Ryan Doble

Personal information
- Full name: Ryan Alan Doble
- Date of birth: 1 February 1991 (age 34)
- Place of birth: Blaenavon, Wales
- Height: 1.91 m (6 ft 3 in)
- Position(s): Striker

Youth career
- 1999–2008: Southampton

Senior career*
- Years: Team / Apps / (Gls)
- 2008–2012: Southampton / 0 / (0)
- 2011: → Stockport County (loan) / 3 / (1)
- 2011: → Oxford United (loan) / 3 / (0)
- 2011: → Bournemouth (loan) / 7 / (0)
- 2012: → Bury (loan) / 5 / (0)
- 2012–2013: Shrewsbury Town / 5 / (0)
- Total:  / 23 / (1)

International career
- 2006–2007: Wales U17 / 3 / (0)
- 2008–2009: Wales U19 / 3 / (0)
- 2010–2012: Wales U21 / 10 / (1)

= Ryan Doble =

Welsh footballer

Ryan Doble (born 1 February 1991) is a Welsh former under-21 international footballer who played as a striker. He last played for Shrewsbury Town in 2013.

==Club career==

===Southampton===
Born in Blaenavon, he joined the Southampton F.C. Academy at the age of 12.

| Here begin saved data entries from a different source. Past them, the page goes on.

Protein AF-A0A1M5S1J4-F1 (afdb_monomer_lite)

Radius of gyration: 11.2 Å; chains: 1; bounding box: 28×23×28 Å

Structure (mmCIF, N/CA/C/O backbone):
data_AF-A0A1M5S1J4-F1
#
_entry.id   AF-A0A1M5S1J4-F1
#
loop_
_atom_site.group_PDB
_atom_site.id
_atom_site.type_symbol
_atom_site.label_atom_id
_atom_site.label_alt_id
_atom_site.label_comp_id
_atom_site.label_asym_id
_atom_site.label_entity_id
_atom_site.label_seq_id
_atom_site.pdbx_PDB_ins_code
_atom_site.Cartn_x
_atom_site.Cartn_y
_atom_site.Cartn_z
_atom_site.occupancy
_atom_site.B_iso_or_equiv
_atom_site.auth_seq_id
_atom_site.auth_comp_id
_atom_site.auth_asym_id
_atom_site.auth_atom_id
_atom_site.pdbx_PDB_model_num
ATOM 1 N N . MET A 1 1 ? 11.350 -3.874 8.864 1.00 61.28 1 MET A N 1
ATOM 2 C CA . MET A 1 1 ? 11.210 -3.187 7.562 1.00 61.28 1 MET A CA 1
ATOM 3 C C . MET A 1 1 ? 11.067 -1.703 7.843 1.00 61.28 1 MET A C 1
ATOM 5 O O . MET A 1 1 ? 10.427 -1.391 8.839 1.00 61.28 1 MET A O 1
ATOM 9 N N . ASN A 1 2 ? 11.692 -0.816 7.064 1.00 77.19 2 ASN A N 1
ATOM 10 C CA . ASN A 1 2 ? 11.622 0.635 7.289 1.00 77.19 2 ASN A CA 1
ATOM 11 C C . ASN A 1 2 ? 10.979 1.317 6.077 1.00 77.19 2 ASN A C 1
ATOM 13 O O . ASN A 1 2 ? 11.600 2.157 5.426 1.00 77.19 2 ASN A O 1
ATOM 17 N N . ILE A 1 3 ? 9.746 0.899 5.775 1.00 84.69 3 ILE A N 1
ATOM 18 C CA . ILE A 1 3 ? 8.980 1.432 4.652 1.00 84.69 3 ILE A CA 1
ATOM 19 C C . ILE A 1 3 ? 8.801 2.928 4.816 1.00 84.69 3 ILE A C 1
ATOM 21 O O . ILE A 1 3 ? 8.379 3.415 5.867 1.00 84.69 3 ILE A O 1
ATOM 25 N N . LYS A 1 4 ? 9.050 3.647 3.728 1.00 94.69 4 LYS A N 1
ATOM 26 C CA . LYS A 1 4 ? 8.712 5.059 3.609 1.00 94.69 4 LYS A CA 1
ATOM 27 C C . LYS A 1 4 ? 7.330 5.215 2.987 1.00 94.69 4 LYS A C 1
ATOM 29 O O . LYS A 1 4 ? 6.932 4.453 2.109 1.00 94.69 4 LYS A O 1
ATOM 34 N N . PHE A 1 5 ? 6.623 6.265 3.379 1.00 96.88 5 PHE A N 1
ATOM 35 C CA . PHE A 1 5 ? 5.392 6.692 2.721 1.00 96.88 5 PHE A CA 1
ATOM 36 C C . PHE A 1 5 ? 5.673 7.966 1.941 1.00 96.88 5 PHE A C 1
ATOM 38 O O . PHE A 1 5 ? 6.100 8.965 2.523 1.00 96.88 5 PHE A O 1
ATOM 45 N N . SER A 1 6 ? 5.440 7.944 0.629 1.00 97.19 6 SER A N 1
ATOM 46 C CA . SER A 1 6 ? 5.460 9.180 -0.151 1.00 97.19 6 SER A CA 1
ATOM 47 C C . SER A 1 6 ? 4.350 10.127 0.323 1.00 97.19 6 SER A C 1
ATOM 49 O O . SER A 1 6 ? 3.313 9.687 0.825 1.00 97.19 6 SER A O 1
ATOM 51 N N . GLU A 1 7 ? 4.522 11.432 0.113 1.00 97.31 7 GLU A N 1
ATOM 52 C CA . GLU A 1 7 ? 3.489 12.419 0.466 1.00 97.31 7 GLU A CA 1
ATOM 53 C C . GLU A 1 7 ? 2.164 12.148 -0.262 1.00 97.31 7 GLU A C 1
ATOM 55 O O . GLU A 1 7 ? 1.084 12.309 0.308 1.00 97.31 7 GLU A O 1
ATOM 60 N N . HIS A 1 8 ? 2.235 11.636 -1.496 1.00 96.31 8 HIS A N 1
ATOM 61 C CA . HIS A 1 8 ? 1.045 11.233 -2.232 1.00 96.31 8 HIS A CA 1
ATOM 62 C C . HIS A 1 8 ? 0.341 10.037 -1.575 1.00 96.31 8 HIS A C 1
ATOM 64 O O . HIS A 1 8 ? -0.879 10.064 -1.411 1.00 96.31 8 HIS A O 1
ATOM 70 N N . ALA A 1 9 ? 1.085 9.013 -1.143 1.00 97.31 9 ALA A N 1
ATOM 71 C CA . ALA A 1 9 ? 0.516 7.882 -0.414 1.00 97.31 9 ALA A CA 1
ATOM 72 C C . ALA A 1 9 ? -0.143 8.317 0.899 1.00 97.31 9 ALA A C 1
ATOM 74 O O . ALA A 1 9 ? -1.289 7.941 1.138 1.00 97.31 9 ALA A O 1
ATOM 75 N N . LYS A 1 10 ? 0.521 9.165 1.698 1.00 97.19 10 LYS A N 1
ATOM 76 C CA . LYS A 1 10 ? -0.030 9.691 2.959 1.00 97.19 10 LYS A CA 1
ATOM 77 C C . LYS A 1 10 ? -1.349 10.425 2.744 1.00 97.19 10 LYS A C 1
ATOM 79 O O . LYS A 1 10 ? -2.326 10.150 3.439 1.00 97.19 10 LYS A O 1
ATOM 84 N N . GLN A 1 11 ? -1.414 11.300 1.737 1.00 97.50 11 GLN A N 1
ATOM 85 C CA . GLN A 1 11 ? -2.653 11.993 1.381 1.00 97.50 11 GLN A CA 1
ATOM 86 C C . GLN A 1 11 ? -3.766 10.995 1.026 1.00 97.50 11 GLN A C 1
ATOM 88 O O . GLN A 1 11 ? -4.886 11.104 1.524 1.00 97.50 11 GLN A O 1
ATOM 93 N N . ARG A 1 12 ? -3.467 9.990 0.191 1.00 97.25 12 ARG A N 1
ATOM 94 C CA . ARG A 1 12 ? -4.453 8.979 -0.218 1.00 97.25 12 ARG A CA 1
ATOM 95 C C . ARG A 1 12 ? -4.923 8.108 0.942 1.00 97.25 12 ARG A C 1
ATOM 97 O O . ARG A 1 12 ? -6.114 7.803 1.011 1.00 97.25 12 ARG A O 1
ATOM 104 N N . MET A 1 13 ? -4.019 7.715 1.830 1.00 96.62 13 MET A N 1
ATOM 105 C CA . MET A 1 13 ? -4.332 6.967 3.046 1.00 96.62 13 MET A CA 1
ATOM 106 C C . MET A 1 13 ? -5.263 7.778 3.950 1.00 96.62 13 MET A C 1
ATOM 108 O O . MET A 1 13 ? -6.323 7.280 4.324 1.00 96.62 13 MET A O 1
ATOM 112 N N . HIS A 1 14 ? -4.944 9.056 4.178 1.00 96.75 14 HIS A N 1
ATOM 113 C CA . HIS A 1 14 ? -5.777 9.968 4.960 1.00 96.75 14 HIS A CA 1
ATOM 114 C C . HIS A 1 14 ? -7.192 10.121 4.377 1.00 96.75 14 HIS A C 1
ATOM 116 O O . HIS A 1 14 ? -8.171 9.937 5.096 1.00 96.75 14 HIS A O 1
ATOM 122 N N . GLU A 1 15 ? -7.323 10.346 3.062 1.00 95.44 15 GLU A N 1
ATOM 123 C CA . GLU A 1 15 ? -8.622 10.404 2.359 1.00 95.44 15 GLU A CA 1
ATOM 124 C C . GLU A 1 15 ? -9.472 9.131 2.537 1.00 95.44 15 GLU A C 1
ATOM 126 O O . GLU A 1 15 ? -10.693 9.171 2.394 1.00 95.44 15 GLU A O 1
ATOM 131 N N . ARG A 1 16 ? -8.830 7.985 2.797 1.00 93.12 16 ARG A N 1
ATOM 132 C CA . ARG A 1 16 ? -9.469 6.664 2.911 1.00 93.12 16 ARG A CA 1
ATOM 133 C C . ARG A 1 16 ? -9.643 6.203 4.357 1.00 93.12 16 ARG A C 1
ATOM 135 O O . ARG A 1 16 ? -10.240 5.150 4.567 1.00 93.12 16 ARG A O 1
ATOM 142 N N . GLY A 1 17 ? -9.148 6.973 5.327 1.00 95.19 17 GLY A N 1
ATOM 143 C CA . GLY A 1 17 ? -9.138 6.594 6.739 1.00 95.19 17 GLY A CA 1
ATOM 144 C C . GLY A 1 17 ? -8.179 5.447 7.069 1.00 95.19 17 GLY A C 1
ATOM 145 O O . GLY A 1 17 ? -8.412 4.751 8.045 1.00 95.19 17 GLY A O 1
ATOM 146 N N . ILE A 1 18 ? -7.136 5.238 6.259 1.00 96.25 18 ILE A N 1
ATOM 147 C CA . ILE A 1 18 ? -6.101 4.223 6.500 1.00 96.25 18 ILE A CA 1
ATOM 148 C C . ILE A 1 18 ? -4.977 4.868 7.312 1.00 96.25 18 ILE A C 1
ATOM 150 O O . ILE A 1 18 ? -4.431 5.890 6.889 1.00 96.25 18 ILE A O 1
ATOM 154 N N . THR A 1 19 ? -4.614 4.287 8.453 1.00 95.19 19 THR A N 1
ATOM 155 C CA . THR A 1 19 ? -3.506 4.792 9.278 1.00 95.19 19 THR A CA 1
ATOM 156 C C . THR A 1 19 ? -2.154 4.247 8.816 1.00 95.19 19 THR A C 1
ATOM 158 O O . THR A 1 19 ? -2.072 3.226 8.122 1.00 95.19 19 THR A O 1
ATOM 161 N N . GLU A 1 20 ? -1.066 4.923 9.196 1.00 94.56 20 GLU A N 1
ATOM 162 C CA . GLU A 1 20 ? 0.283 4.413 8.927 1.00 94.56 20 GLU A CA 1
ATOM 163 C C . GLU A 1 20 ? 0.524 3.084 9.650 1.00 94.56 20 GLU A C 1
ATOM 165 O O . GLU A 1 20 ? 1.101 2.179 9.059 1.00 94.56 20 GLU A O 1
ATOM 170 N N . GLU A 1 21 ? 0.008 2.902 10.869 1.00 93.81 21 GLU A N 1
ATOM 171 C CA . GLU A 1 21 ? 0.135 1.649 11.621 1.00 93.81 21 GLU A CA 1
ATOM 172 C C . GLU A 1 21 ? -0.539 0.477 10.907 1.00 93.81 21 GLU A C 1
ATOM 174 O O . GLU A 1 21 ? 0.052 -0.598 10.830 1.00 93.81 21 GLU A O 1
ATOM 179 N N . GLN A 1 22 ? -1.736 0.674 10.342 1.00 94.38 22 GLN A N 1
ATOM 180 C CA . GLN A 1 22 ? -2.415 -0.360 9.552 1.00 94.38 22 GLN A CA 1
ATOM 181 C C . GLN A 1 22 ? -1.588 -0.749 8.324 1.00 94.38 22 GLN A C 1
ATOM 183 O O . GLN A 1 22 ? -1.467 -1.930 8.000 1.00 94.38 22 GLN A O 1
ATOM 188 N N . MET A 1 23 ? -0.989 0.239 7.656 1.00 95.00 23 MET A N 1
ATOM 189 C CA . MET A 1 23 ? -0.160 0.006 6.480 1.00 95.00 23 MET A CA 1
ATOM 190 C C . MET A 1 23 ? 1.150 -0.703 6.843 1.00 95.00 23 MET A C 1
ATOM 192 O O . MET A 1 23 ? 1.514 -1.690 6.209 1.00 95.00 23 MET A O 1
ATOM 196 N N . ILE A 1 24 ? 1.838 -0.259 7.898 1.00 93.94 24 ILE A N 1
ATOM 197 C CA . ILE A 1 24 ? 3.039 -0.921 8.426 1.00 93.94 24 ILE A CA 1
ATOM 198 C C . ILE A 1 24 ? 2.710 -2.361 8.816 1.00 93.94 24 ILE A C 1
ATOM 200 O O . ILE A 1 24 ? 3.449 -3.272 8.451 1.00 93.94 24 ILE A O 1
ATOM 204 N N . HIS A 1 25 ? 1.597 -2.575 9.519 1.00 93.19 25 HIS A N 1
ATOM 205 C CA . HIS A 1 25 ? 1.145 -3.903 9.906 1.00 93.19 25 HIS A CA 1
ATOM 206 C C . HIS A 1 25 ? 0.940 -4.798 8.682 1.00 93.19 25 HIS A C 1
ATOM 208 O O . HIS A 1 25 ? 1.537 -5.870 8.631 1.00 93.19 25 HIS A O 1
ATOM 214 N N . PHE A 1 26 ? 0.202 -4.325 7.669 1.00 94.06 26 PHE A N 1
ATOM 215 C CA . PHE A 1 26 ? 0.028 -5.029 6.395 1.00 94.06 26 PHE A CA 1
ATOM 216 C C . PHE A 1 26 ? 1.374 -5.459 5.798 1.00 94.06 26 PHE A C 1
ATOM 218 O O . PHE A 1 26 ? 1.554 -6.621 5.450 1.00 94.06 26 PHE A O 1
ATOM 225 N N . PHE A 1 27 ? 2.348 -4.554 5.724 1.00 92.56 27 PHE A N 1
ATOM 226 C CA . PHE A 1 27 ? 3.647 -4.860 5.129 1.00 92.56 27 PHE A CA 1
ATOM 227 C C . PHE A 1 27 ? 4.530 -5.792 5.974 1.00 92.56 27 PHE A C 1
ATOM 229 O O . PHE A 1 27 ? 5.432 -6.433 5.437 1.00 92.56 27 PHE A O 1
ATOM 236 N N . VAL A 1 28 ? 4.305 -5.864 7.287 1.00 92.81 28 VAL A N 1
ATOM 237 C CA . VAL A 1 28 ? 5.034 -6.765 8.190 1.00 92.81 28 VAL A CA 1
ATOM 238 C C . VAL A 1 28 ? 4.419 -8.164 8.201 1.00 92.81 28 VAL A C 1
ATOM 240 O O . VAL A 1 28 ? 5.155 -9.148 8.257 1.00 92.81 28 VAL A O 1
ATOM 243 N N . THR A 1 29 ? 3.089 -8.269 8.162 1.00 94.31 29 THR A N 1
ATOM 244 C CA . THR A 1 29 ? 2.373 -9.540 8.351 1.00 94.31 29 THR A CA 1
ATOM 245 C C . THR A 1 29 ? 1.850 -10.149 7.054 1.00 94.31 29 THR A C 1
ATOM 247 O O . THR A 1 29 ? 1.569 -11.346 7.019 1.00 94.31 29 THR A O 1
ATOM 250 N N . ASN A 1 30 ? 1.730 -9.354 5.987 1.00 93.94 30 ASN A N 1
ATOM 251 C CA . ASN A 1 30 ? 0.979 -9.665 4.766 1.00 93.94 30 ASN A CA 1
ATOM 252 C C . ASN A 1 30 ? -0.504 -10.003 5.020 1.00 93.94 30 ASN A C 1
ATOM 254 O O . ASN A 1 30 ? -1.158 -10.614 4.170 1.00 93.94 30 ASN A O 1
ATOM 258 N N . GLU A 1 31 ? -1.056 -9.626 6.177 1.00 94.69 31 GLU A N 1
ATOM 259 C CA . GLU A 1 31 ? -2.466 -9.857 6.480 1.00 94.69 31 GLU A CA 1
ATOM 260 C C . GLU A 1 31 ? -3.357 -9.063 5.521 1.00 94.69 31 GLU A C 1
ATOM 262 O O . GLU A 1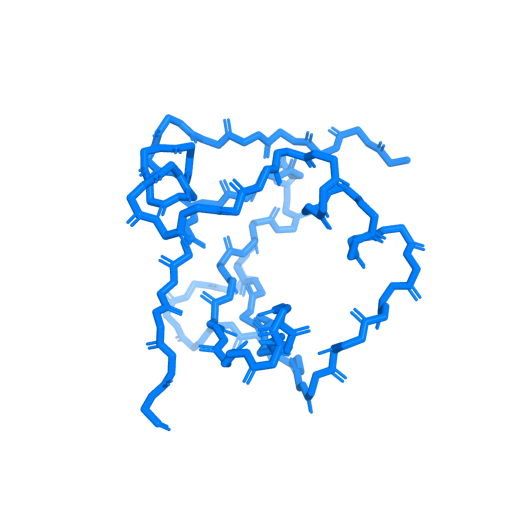 31 ? -3.159 -7.871 5.305 1.00 94.69 31 GLU A O 1
ATOM 267 N N . GLY A 1 32 ? -4.344 -9.736 4.929 1.00 94.12 32 GLY A N 1
ATOM 268 C CA . GLY A 1 32 ? -5.232 -9.128 3.943 1.00 94.12 32 GLY A CA 1
ATOM 269 C C . GLY A 1 32 ? -4.639 -9.022 2.535 1.00 94.12 32 GLY A C 1
ATOM 270 O O . GLY A 1 32 ? -5.306 -8.474 1.664 1.00 94.12 32 GLY A O 1
ATOM 271 N N . LEU A 1 33 ? -3.440 -9.550 2.259 1.00 96.94 33 LEU A N 1
ATOM 272 C CA . LEU A 1 33 ? -2.916 -9.629 0.891 1.00 96.94 33 LEU A CA 1
ATOM 273 C C . LEU A 1 33 ? -3.782 -10.571 0.034 1.00 96.94 33 LEU A C 1
ATOM 275 O O . LEU A 1 33 ? -3.907 -11.760 0.319 1.00 96.94 33 LEU A O 1
ATOM 279 N N . LEU A 1 34 ? -4.356 -10.033 -1.039 1.00 96.12 34 LEU A N 1
ATOM 280 C CA . LEU A 1 34 ? -5.206 -10.753 -1.992 1.00 96.12 34 LEU A CA 1
ATOM 281 C C . LEU A 1 34 ? -4.443 -11.152 -3.256 1.00 96.12 34 LEU A C 1
ATOM 283 O O . LEU A 1 34 ? -4.754 -12.160 -3.887 1.00 96.12 34 LEU A O 1
ATOM 287 N N . GLY A 1 35 ? -3.447 -10.358 -3.640 1.00 95.06 35 GLY A N 1
ATOM 288 C CA . GLY A 1 35 ? -2.647 -10.614 -4.827 1.00 95.06 35 GLY A CA 1
ATOM 289 C C . GLY A 1 35 ? -1.442 -9.696 -4.901 1.00 95.06 35 GLY A C 1
ATOM 290 O O . GLY A 1 35 ? -1.467 -8.574 -4.404 1.00 95.06 35 GLY A O 1
ATOM 291 N N . LEU A 1 36 ? -0.384 -10.176 -5.541 1.00 95.88 36 LEU A N 1
ATOM 292 C CA . LEU A 1 36 ? 0.838 -9.418 -5.764 1.00 95.88 36 LEU A CA 1
ATOM 293 C C . LEU A 1 36 ? 1.273 -9.613 -7.210 1.00 95.88 36 LEU A C 1
ATOM 295 O O . LEU A 1 36 ? 1.324 -10.743 -7.697 1.00 95.88 36 LEU A O 1
ATOM 299 N N . LYS A 1 37 ? 1.600 -8.519 -7.893 1.00 95.69 37 LYS A N 1
ATOM 300 C CA . LYS A 1 37 ? 2.178 -8.575 -9.235 1.00 95.69 37 LYS A CA 1
ATOM 301 C C . LYS A 1 37 ? 3.184 -7.459 -9.469 1.00 95.69 37 LYS A C 1
ATOM 303 O O . LYS A 1 37 ? 3.099 -6.401 -8.853 1.00 95.69 37 LYS A O 1
ATOM 308 N N . LEU A 1 38 ? 4.100 -7.686 -10.401 1.00 95.81 38 LEU A N 1
ATOM 309 C CA . LEU A 1 38 ? 4.973 -6.642 -10.924 1.00 95.81 38 LEU A CA 1
ATOM 310 C C . LEU A 1 38 ? 4.171 -5.697 -11.832 1.00 95.81 38 LEU A C 1
ATOM 312 O O . LEU A 1 38 ? 3.205 -6.114 -12.475 1.00 95.81 38 LEU A O 1
ATOM 316 N N . SER A 1 39 ? 4.526 -4.417 -11.859 1.00 93.62 39 SER A N 1
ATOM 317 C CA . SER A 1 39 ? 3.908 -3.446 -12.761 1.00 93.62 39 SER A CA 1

Having completed a scholarship at Southampton, Doble played in a number of pre-season fixtures. He also played a significant role in the F.A youth cup run during the 2008–09 campaign, scoring six goals, one of them coming against Derby County in the later stages of the competition.

On his 17th birthday. Doble signed his first professional contract which was for an original three years. On 16 February 2011, he signed a new professional contract keeping him at the club until 2012.

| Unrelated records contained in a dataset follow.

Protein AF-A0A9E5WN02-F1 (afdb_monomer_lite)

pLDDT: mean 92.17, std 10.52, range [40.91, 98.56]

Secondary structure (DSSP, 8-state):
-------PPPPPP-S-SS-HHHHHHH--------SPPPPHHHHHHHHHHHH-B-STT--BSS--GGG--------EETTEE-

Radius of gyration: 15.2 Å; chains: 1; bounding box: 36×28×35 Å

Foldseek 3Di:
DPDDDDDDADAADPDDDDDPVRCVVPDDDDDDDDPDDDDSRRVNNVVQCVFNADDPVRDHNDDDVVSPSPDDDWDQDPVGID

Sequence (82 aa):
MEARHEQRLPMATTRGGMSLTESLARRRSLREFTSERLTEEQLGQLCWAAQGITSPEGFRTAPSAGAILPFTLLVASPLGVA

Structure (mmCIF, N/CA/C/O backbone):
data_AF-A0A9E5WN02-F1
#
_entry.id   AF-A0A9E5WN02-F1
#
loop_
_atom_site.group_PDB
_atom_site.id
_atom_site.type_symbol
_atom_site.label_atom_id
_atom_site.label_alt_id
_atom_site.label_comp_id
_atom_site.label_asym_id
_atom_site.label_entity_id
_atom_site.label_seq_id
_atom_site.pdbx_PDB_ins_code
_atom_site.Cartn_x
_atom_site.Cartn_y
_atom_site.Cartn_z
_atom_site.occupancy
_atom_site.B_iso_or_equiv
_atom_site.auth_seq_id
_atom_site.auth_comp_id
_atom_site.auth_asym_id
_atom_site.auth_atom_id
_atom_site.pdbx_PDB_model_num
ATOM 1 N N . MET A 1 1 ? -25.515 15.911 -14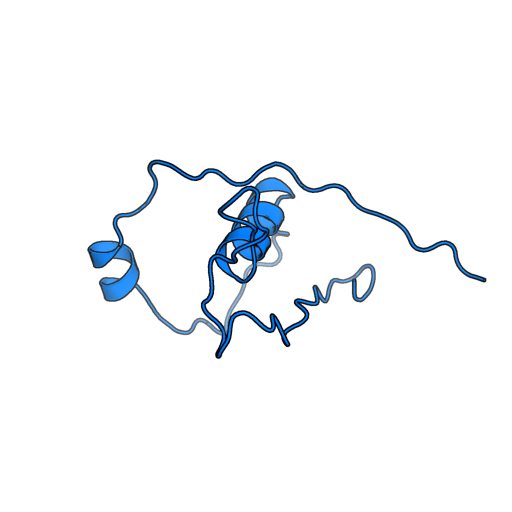.933 1.00 40.91 1 MET A N 1
ATOM 2 C CA . MET A 1 1 ? -24.205 15.261 -14.730 1.00 40.91 1 MET A CA 1
ATOM 3 C C . MET A 1 1 ? -23.719 15.696 -13.365 1.00 40.91 1 MET A C 1
ATOM 5 O O . MET A 1 1 ? -23.501 16.887 -13.192 1.00 40.91 1 MET A O 1
ATOM 9 N N . GLU A 1 2 ? -23.640 14.794 -12.390 1.00 45.41 2 GLU A N 1
ATOM 10 C CA . GLU A 1 2 ? -22.978 15.109 -11.119 1.00 45.41 2 GLU A CA 1
ATOM 11 C C . GLU A 1 2 ? -21.490 15.343 -11.379 1.00 45.41 2 GLU A C 1
ATOM 13 O O . GLU A 1 2 ? 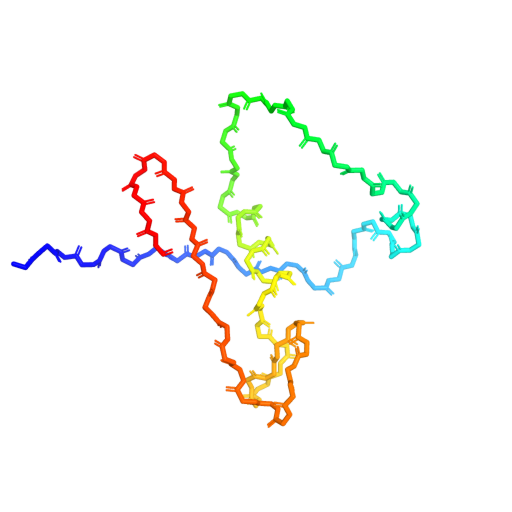-20.850 14.589 -12.118 1.00 45.41 2 GLU A O 1
ATOM 18 N N . ALA A 1 3 ? -20.962 16.440 -10.840 1.00 52.31 3 ALA A N 1
ATOM 19 C CA . ALA A 1 3 ? -19.553 16.770 -10.959 1.00 52.31 3 ALA A CA 1
ATOM 20 C C . ALA A 1 3 ? -18.731 15.668 -10.282 1.00 52.31 3 ALA A C 1
ATOM 22 O O . ALA A 1 3 ? -18.941 15.363 -9.109 1.00 52.31 3 ALA A O 1
ATOM 23 N N . ARG A 1 4 ? -17.794 15.064 -11.020 1.00 62.19 4 ARG A N 1
ATOM 24 C CA . ARG A 1 4 ? -16.800 14.161 -10.431 1.00 62.19 4 ARG A CA 1
ATOM 25 C C . ARG A 1 4 ? -15.952 14.991 -9.471 1.00 62.19 4 ARG A C 1
A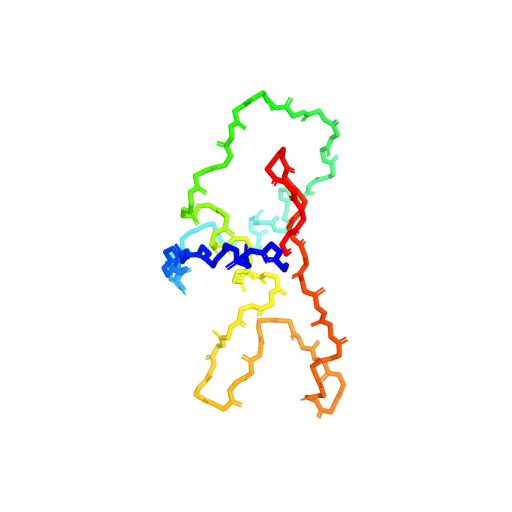TOM 27 O O . ARG A 1 4 ? -15.236 15.885 -9.910 1.00 62.19 4 ARG A O 1
ATOM 34 N N . HIS A 1 5 ? -16.087 14.735 -8.175 1.00 69.94 5 HIS A N 1
ATOM 35 C CA . HIS A 1 5 ? -15.296 15.410 -7.157 1.00 69.94 5 HIS A CA 1
ATOM 36 C C . HIS A 1 5 ? -13.889 14.805 -7.151 1.00 69.94 5 HIS A C 1
ATOM 38 O O . HIS A 1 5 ? -13.682 13.697 -6.662 1.00 69.94 5 HIS A O 1
ATOM 44 N N . GLU A 1 6 ? -12.925 15.510 -7.738 1.00 81.31 6 GLU A N 1
ATOM 45 C CA . GLU A 1 6 ? -11.524 15.097 -7.731 1.00 81.31 6 GLU A CA 1
ATOM 46 C C . GLU A 1 6 ? -10.886 15.478 -6.390 1.00 81.31 6 GLU A C 1
ATOM 48 O O . GLU A 1 6 ? -10.814 16.655 -6.034 1.00 81.31 6 GLU A O 1
ATOM 53 N N . GLN A 1 7 ? -10.440 14.477 -5.627 1.00 86.19 7 GLN A N 1
ATOM 54 C CA . GLN A 1 7 ? -9.731 14.681 -4.366 1.00 86.19 7 GLN A CA 1
ATOM 55 C C . GLN A 1 7 ? -8.241 14.419 -4.564 1.00 86.19 7 GLN A C 1
ATOM 57 O O . GLN A 1 7 ? -7.826 13.339 -4.988 1.00 86.19 7 GLN A O 1
ATOM 62 N N . ARG A 1 8 ? -7.422 15.413 -4.225 1.00 92.31 8 ARG A N 1
ATOM 63 C CA . ARG A 1 8 ? -5.968 15.306 -4.304 1.00 92.31 8 ARG A CA 1
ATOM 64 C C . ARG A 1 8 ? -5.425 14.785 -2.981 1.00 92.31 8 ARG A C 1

In the 2010–11 season, Doble appeared on the substitutes bench in Southampton's league campaign but was not used. He made his only first-team appearance for the club in an FA Cup game against Coventry City on 7 January 2012 where he played for 59 minutes before being replaced by Sam Hoskins. On 19 May, it was announced that he was to be released at the end of his contract.

====Loan to Stockport County====
On 17 February 2011, Doble joined Stockport County on loan for one month. He made his debut on 19 February in a 4–1 defeat by Macclesfield Town.

In his second appearance on 26 February, he scored County's second goal at Bradford City before being sent off in the 64th minute, following a challenge on Luke Oliver; with Adam Griffin having already been sent off, nine-man County were unable to hang on to their lead and lost 3–2. After making three appearances for Stockport, Doble returned to his parent club.

====Other loans====
On 22 March 2011 it was announced that Doble would join Oxford United on loan until the end of the season. On 2 April, Doble made his debut for club, coming on as a substitute for Tom Craddock on a 58 minutes. He returned to Southampton early due to injury after making three appearances.

On 11 August 2011, he joined Bournemouth on a month's loan; which was later extended by a further month; however this loan was also cut short by injury having made seven appearances for the club. Two days later after signing for Bournemouth, Doble made his debut for club in a 2–0 win over Sheffield Wednesday.

On 17 January 2012, he joined League One side Bury on a month-long loan. He made his debut for the club in a 1–1 draw against Charlton Athletic where he provided an assist for Lenell John-Lewis. On 20 February 2012, Doble returned to his parent club, just two days after he made his last appearance for Bury in a 3–2 defeat by Exeter City, after his one-month spell at Bury where he made five appearances and failed to find the net.

===Shrewsbury Town===
On 20 June 2012, he joined League One side Shrewsbury Town., but was released after just one season having only made one start and four substitute appearances. Shrewsbury manager Graham Turner said on Doble's release, "He worked hard and he can look at it, I think, and say that he had very few opportunities but you've got to earn those opportunities and I didn't feel he had done enough to warrant a run in the first team.".

Doble went on trial at League Two newcomers Newport County in July 2013, but turned down the offer of a month-to-month contract.

==International career==
In 2006, he was called up to the Wales U17 squad going on to make three appearances. A year later he was promoted to the U19 squad yet again going on to make three appearances. On 23 August 2010, Doble was called up to the Wales U21 side in hope to boost their chance to qualify for the UEFA U21 European championships.

He was then celebrating his first call up to the Wales senior squad. The 20-year-old had been drafted in for the Euro 2012 qualifying matches against Bulgaria and Switzerland. Doble was brought in as cover by caretaker manager Brian Flynn, after strikers Robert Earnshaw and Craig Bellamy pulled out through injury.